There are therefore a whole range of complaints that students make that go well beyond episodes of student suicide that feel like they might fit that “harm or distress” bill, and where complainants often feel that “candour” is only really achieved if a complaint gets as far as the OIA – if at all.
If nothing else, if the OIA is caused to reflect on compliance with a candour duty during the investigation and processing of a complaint, recommendations could end up being much crunchier than they often are now.

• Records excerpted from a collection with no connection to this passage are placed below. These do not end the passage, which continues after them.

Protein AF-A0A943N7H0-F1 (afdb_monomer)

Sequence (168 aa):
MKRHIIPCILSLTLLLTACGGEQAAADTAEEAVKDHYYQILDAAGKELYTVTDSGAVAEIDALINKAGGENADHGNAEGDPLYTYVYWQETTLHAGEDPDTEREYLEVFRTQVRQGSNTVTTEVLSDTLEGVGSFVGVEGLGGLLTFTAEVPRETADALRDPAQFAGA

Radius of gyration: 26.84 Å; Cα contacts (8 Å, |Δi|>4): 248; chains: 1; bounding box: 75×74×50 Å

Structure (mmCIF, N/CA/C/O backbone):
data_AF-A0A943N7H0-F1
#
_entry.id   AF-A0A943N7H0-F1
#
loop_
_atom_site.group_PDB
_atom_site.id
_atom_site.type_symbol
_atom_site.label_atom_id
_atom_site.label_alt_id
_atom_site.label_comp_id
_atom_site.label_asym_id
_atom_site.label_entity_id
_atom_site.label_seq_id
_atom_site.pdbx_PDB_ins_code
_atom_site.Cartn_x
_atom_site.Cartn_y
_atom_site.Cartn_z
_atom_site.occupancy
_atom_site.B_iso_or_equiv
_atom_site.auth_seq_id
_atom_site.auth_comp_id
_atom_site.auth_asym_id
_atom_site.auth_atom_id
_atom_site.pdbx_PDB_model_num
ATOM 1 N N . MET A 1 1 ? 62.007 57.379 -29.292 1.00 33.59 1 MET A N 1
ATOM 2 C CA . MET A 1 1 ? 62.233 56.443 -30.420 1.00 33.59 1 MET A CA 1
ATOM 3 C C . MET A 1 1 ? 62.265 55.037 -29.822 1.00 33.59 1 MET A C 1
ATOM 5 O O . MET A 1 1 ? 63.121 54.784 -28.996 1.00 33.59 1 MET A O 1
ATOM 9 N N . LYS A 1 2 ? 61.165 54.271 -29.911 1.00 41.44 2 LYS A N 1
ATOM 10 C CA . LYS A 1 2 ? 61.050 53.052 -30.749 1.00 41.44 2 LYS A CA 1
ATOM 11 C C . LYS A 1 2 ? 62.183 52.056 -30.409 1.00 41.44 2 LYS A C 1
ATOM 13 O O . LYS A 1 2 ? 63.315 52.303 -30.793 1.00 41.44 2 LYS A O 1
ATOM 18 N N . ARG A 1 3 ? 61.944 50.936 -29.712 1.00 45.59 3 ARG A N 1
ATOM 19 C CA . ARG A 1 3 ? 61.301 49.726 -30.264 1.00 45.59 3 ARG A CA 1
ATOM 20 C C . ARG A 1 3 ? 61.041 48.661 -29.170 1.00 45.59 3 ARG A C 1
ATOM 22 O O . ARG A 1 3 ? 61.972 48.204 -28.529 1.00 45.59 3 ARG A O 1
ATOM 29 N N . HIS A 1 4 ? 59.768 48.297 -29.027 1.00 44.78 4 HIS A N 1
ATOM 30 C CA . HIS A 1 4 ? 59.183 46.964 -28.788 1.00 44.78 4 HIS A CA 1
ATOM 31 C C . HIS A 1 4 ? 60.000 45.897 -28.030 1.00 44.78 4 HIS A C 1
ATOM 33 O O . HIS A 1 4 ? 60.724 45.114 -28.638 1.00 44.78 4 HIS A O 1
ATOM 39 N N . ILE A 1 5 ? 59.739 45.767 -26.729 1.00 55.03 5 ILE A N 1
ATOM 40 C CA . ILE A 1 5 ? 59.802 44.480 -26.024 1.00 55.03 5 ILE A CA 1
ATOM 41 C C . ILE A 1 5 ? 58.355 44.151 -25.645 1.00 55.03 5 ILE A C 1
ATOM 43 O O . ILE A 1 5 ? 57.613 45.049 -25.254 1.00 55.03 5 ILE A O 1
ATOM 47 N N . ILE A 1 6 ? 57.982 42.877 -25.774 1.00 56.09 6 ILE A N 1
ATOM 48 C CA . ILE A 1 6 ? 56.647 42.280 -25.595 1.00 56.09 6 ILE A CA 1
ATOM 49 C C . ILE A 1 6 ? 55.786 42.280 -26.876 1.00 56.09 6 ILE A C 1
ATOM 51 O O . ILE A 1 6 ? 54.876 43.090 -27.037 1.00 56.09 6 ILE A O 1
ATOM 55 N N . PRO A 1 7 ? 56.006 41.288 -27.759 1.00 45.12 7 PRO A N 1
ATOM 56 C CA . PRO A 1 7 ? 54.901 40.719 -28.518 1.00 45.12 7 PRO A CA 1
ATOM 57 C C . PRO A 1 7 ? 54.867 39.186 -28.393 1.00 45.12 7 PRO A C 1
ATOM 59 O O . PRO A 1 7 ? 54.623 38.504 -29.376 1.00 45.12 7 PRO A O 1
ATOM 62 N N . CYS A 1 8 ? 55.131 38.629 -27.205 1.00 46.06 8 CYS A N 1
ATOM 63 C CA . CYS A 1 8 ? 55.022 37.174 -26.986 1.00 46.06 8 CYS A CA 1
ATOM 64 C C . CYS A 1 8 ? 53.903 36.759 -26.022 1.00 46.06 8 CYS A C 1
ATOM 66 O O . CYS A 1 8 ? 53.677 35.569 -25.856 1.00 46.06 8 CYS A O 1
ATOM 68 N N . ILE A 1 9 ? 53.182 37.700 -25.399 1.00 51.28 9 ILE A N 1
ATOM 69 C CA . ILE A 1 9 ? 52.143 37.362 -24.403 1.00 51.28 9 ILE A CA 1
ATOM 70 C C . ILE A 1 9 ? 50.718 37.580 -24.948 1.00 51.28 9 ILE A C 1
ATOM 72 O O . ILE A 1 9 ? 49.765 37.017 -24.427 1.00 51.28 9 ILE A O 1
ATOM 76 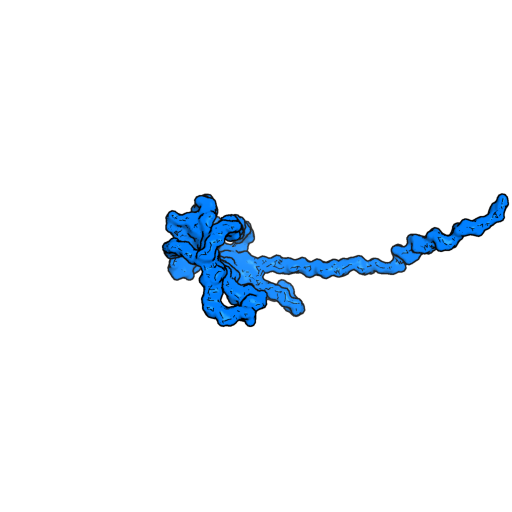N N . LEU A 1 10 ? 50.555 38.309 -26.059 1.00 45.78 10 LEU A N 1
ATOM 77 C CA . LEU A 1 10 ? 49.237 38.596 -26.651 1.00 45.78 10 LEU A CA 1
ATOM 78 C C . LEU A 1 10 ? 48.814 37.655 -27.791 1.00 45.78 10 LEU A C 1
ATOM 80 O O . LEU A 1 10 ? 47.711 37.789 -28.306 1.00 45.78 10 LEU A O 1
ATOM 84 N N . SER A 1 11 ? 49.652 36.688 -28.171 1.00 44.31 11 SER A N 1
ATOM 85 C CA . SER A 1 11 ? 49.311 35.690 -29.202 1.00 44.31 11 SER A CA 1
ATOM 86 C C . SER A 1 11 ? 48.812 34.365 -28.623 1.00 44.31 11 SER A C 1
ATOM 88 O O . SER A 1 11 ? 48.289 33.541 -29.367 1.00 44.31 11 SER A O 1
ATOM 90 N N . LEU A 1 12 ? 48.946 34.150 -27.308 1.00 42.66 12 LEU A N 1
ATOM 91 C CA . LEU A 1 12 ? 48.560 32.888 -26.667 1.00 42.66 12 LEU A CA 1
ATOM 92 C C . LEU A 1 12 ? 47.088 32.853 -26.219 1.00 42.66 12 LEU A C 1
ATOM 94 O O . LEU A 1 12 ? 46.579 31.792 -25.884 1.00 42.66 12 LEU A O 1
ATOM 98 N N . THR A 1 13 ? 46.377 33.982 -26.265 1.00 49.72 13 THR A N 1
ATOM 99 C CA . THR A 1 13 ? 44.938 34.051 -25.952 1.00 49.72 13 THR A CA 1
ATOM 100 C C . THR A 1 13 ? 44.030 33.910 -27.177 1.00 49.72 13 THR A C 1
ATOM 102 O O . THR A 1 13 ? 42.825 33.766 -27.014 1.00 49.72 13 THR A O 1
ATOM 105 N N . LEU A 1 14 ? 44.578 33.901 -28.399 1.00 47.75 14 LEU A N 1
ATOM 106 C CA . LEU A 1 14 ? 43.803 33.786 -29.648 1.00 47.75 14 LEU A CA 1
ATOM 107 C C . LEU A 1 14 ? 43.878 32.400 -30.315 1.00 47.75 14 LEU A C 1
ATOM 109 O O . LEU A 1 14 ? 43.226 32.183 -31.330 1.00 47.75 14 LEU A O 1
ATOM 113 N N . LEU A 1 15 ? 44.625 31.450 -29.740 1.00 45.56 15 LEU A N 1
ATOM 114 C CA . LEU A 1 15 ? 44.739 30.068 -30.241 1.00 45.56 15 LEU A CA 1
ATOM 115 C C . LEU A 1 15 ? 43.899 29.040 -29.456 1.00 45.56 15 LEU A C 1
ATOM 117 O O . LEU A 1 15 ? 43.969 27.854 -29.752 1.00 45.56 15 LEU A O 1
ATOM 121 N N . LEU A 1 16 ? 43.070 29.475 -28.501 1.00 48.03 16 LEU A N 1
ATOM 122 C CA . LEU A 1 16 ? 42.202 28.602 -27.688 1.00 48.03 16 LEU A CA 1
ATOM 123 C C . LEU A 1 16 ? 40.699 28.748 -27.995 1.00 48.03 16 LEU A C 1
ATOM 125 O O . LEU A 1 16 ? 39.864 28.468 -27.146 1.00 48.03 16 LEU A O 1
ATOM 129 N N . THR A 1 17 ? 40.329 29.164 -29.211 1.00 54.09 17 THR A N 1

This doesn’t, of course, have to mean more litigation – as one lawyer puts it:
The Duty of Candour seeks to bring about cultural change, and to create an environment where staff are not afraid to talk about mistakes, and where lessons can be learned. When mistakes are made, staff will be encouraged to talk to patients, and to be open about what went wrong.
This in itself is likely to reduce the number of potential claims against the NHS. Often prospective clients approach us, because something has gone wrong, and they are simply not getting an effective explanation from the hospital concerned.
If we’re really focussing on learning from when things go wrong and the complaints that surround them, some additional tidying up would see the Office for Students (OfS) amending Condition C2 (which requires providers to use the OIA scheme) by including both a duty of candour and a duty to report publicly on lessons learned from complaints.
Oh – and if anyone can explain why, in pursuit of “freedom of speech”, the Higher Education (Freedom of Speech) Act 2023 prevents universities from entering into non-disclosure agreements over harassment and bullying complaints, but still allows them for pretty much any other complaint, a Wonkhe mug is on its way.